§ ABOUT THIS TASK
Output exactly those lines of the data that lie between the line containing "ATOM 106 C CA" and the final line, both ends counted.

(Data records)
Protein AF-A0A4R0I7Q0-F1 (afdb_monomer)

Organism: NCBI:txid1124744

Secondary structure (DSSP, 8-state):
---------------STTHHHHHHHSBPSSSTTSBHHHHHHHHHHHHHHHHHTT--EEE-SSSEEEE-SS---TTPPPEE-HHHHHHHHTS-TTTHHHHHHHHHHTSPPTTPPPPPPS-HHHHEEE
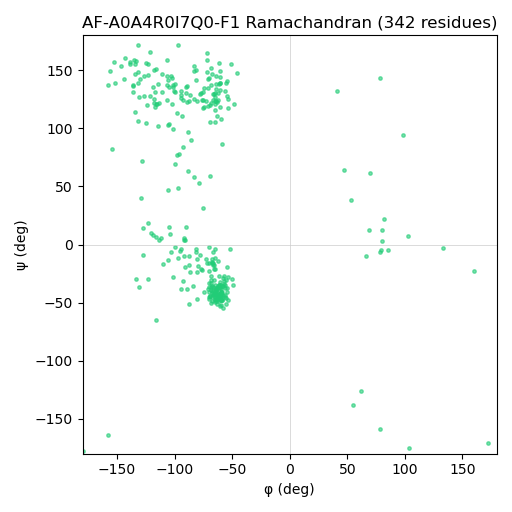EEEEGGGS-HHHHTTS-EEETTEEEEEEEE-SS-EEE---GGGGSS-HHHHHHHHHHHHHH---EEEEEE-TTSS--EEEEEESSTTTGGGGGGHHHIIIIIS---S-TT-EEEE--BTT-EEEEE--STTHHHHHHHHHHHHHHHHHHSSSB--S-EEEEETTEEEE-EE-TTSS-EE---HHHHHHHHHHHHTTS---------PPPPPP------

Radius of gyration: 29.65 Å; Cα contacts (8 Å, |Δi|>4): 522; chains: 1; bounding box: 55×83×150 Å

Structure (mmCIF, N/CA/C/O backbone):
data_AF-A0A4R0I7Q0-F1
#
_entry.id   AF-A0A4R0I7Q0-F1
#
loop_
_atom_site.group_PDB
_atom_site.id
_atom_site.type_symbol
_atom_site.label_atom_id
_atom_site.label_alt_id
_atom_site.label_comp_id
_atom_site.label_asym_id
_atom_site.label_entity_id
_atom_site.label_seq_id
_atom_site.pdbx_PDB_ins_code
_atom_site.Cartn_x
_atom_site.Cartn_y
_atom_site.Cartn_z
_atom_site.occupancy
_atom_site.B_iso_or_equiv
_atom_site.auth_seq_id
_atom_site.auth_comp_id
_atom_site.auth_asym_id
_atom_site.auth_atom_id
_atom_site.pdbx_PDB_model_num
ATOM 1 N N . MET A 1 1 ? -13.751 59.184 -65.723 1.00 34.78 1 MET A N 1
ATOM 2 C CA . MET A 1 1 ? -12.685 58.443 -66.435 1.00 34.78 1 MET A CA 1
ATOM 3 C C . MET A 1 1 ? -11.799 57.798 -65.365 1.00 34.78 1 MET A C 1
ATOM 5 O O . MET A 1 1 ? -11.251 58.547 -64.573 1.00 34.78 1 MET A O 1
ATOM 9 N N . SER A 1 2 ? -12.008 56.510 -65.036 1.00 37.97 2 SER A N 1
ATOM 10 C CA . SER A 1 2 ? -11.089 55.354 -65.264 1.00 37.97 2 SER A CA 1
ATOM 11 C C . SER A 1 2 ? -9.607 55.646 -64.983 1.00 37.97 2 SER A C 1
ATOM 13 O O . SER A 1 2 ? -9.104 56.630 -65.498 1.00 37.97 2 SER A O 1
ATOM 15 N N . ALA A 1 3 ? -8.811 54.859 -64.248 1.00 36.56 3 ALA A N 1
ATOM 16 C CA . ALA A 1 3 ? -8.830 53.453 -63.802 1.00 36.56 3 ALA A CA 1
ATOM 17 C C . ALA A 1 3 ? -8.033 53.366 -62.461 1.00 36.56 3 ALA A C 1
ATOM 19 O O . ALA A 1 3 ? -7.261 54.269 -62.172 1.00 36.56 3 ALA A O 1
ATOM 20 N N . GLY A 1 4 ? -8.161 52.412 -61.532 1.00 36.41 4 GLY A N 1
ATOM 21 C CA . GLY A 1 4 ? -8.200 50.955 -61.657 1.00 36.41 4 GLY A CA 1
ATOM 22 C C . GLY A 1 4 ? -6.818 50.343 -61.346 1.00 36.41 4 GLY A C 1
ATOM 23 O O . GLY A 1 4 ? -5.996 50.227 -62.249 1.00 36.41 4 GLY A O 1
ATOM 24 N N . LYS A 1 5 ? -6.560 49.916 -60.095 1.00 44.19 5 LYS A N 1
ATOM 25 C CA . LYS A 1 5 ? -5.578 48.857 -59.769 1.00 44.19 5 LYS A CA 1
ATOM 26 C C . LYS A 1 5 ? -5.880 48.209 -58.413 1.00 44.19 5 LYS A C 1
ATOM 28 O O . LYS A 1 5 ? -6.255 48.876 -57.458 1.00 44.19 5 LYS A O 1
ATOM 33 N N . SER A 1 6 ? -5.760 46.887 -58.397 1.00 39.38 6 SER A N 1
ATOM 34 C CA . SER A 1 6 ? -6.237 45.939 -57.388 1.00 39.38 6 SER A CA 1
ATOM 35 C C . SER A 1 6 ? -5.064 45.122 -56.819 1.00 39.38 6 SER A C 1
ATOM 37 O O . SER A 1 6 ? -4.026 45.043 -57.478 1.00 39.38 6 SER A O 1
ATOM 39 N N . ARG A 1 7 ? -5.326 44.437 -55.689 1.00 41.78 7 ARG A N 1
ATOM 40 C CA . ARG A 1 7 ? -4.542 43.379 -54.996 1.00 41.78 7 ARG A CA 1
ATOM 41 C C . ARG A 1 7 ? -3.349 43.861 -54.144 1.00 41.78 7 ARG A C 1
ATOM 43 O O . ARG A 1 7 ? -2.685 44.818 -54.497 1.00 41.78 7 ARG A O 1
ATOM 50 N N . ASP A 1 8 ? -3.029 43.271 -52.991 1.00 37.28 8 ASP A N 1
ATOM 51 C CA . ASP A 1 8 ? -3.250 41.884 -52.574 1.00 37.28 8 ASP A CA 1
ATOM 52 C C . ASP A 1 8 ? -3.295 41.729 -51.043 1.00 37.28 8 ASP A C 1
ATOM 54 O O . ASP A 1 8 ? -2.645 42.465 -50.298 1.00 37.28 8 ASP A O 1
ATOM 58 N N . GLY A 1 9 ? -4.071 40.751 -50.577 1.00 43.19 9 GLY A N 1
ATOM 59 C CA . GLY A 1 9 ? -4.228 40.433 -49.163 1.00 43.19 9 GLY A CA 1
ATOM 60 C C . GLY A 1 9 ? -3.093 39.573 -48.610 1.00 43.19 9 GLY A C 1
ATOM 61 O O . GLY A 1 9 ? -2.543 38.727 -49.304 1.00 43.19 9 GLY A O 1
ATOM 62 N N . ARG A 1 10 ? -2.806 39.729 -47.312 1.00 36.38 10 ARG A N 1
ATOM 63 C CA . ARG A 1 10 ? -2.152 38.713 -46.467 1.00 36.38 10 ARG A CA 1
ATOM 64 C C . ARG A 1 10 ? -2.541 38.930 -45.001 1.00 36.38 10 ARG A C 1
ATOM 66 O O . ARG A 1 10 ? -1.808 39.519 -44.216 1.00 36.38 10 ARG A O 1
ATOM 73 N N . ARG A 1 11 ? -3.718 38.426 -44.619 1.00 43.97 11 ARG A N 1
ATOM 74 C CA . ARG A 1 11 ? -4.006 38.039 -43.228 1.00 43.97 11 ARG A CA 1
ATOM 75 C C . ARG A 1 11 ? -3.499 36.605 -43.064 1.00 43.97 11 ARG A C 1
ATOM 77 O O . ARG A 1 11 ? -4.220 35.659 -43.359 1.00 43.97 11 ARG A O 1
ATOM 84 N N . SER A 1 12 ? -2.238 36.440 -42.669 1.00 45.25 12 SER A N 1
ATOM 85 C CA . SER A 1 12 ? -1.717 35.136 -42.257 1.00 45.25 12 SER A CA 1
ATOM 86 C C . SER A 1 12 ? -2.131 34.866 -40.811 1.00 45.25 12 SER A C 1
ATOM 88 O O . SER A 1 12 ? -1.899 35.664 -39.901 1.00 45.25 12 SER A O 1
ATOM 90 N N . GLY A 1 13 ? -2.813 33.740 -40.619 1.00 45.56 13 GLY A N 1
ATOM 91 C CA . GLY A 1 13 ? -3.299 33.285 -39.328 1.00 45.56 13 GLY A CA 1
ATOM 92 C C . GLY A 1 13 ? -2.163 33.006 -38.345 1.00 45.56 13 GLY A C 1
ATOM 93 O O . GLY A 1 13 ? -1.324 32.138 -38.564 1.00 45.56 13 GLY A O 1
ATOM 94 N N . ARG A 1 14 ? -2.199 33.690 -37.201 1.00 44.47 14 ARG A N 1
ATOM 95 C CA . ARG A 1 14 ? -1.570 33.248 -35.950 1.00 44.47 14 ARG A CA 1
ATOM 96 C C . ARG A 1 14 ? -2.650 32.598 -35.085 1.00 44.47 14 ARG A C 1
ATOM 98 O O . ARG A 1 14 ? -3.185 33.225 -34.181 1.00 44.47 14 ARG A O 1
ATOM 105 N N . GLY A 1 15 ? -3.016 31.360 -35.414 1.00 43.44 15 GLY A N 1
ATOM 106 C CA . GLY A 1 15 ? -4.022 30.588 -34.666 1.00 43.44 15 GLY A CA 1
ATOM 107 C C . GLY A 1 15 ? -3.574 29.191 -34.222 1.00 43.44 15 GLY A C 1
ATOM 108 O O . GLY A 1 15 ? -4.279 28.559 -33.447 1.00 43.44 15 GLY A O 1
ATOM 109 N N . GLY A 1 16 ? -2.414 28.699 -34.678 1.00 44.50 16 GLY A N 1
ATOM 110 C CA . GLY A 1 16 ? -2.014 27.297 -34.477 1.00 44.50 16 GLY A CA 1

§ ANSWER SECTION
ATOM 106 C CA . GLY A 1 15 ? -4.022 30.588 -34.666 1.00 43.44 15 GLY A CA 1
ATOM 107 C C . GLY A 1 15 ? -3.574 29.191 -34.222 1.00 43.44 15 GLY A C 1
ATOM 108 O O . GLY A 1 15 ? -4.279 28.559 -33.447 1.00 43.44 15 GLY A O 1
ATOM 109 N N . GLY A 1 16 ? -2.414 28.699 -34.678 1.00 44.50 16 GLY A N 1
ATOM 110 C CA . GLY A 1 16 ? -2.014 27.297 -34.477 1.00 44.50 16 GLY A CA 1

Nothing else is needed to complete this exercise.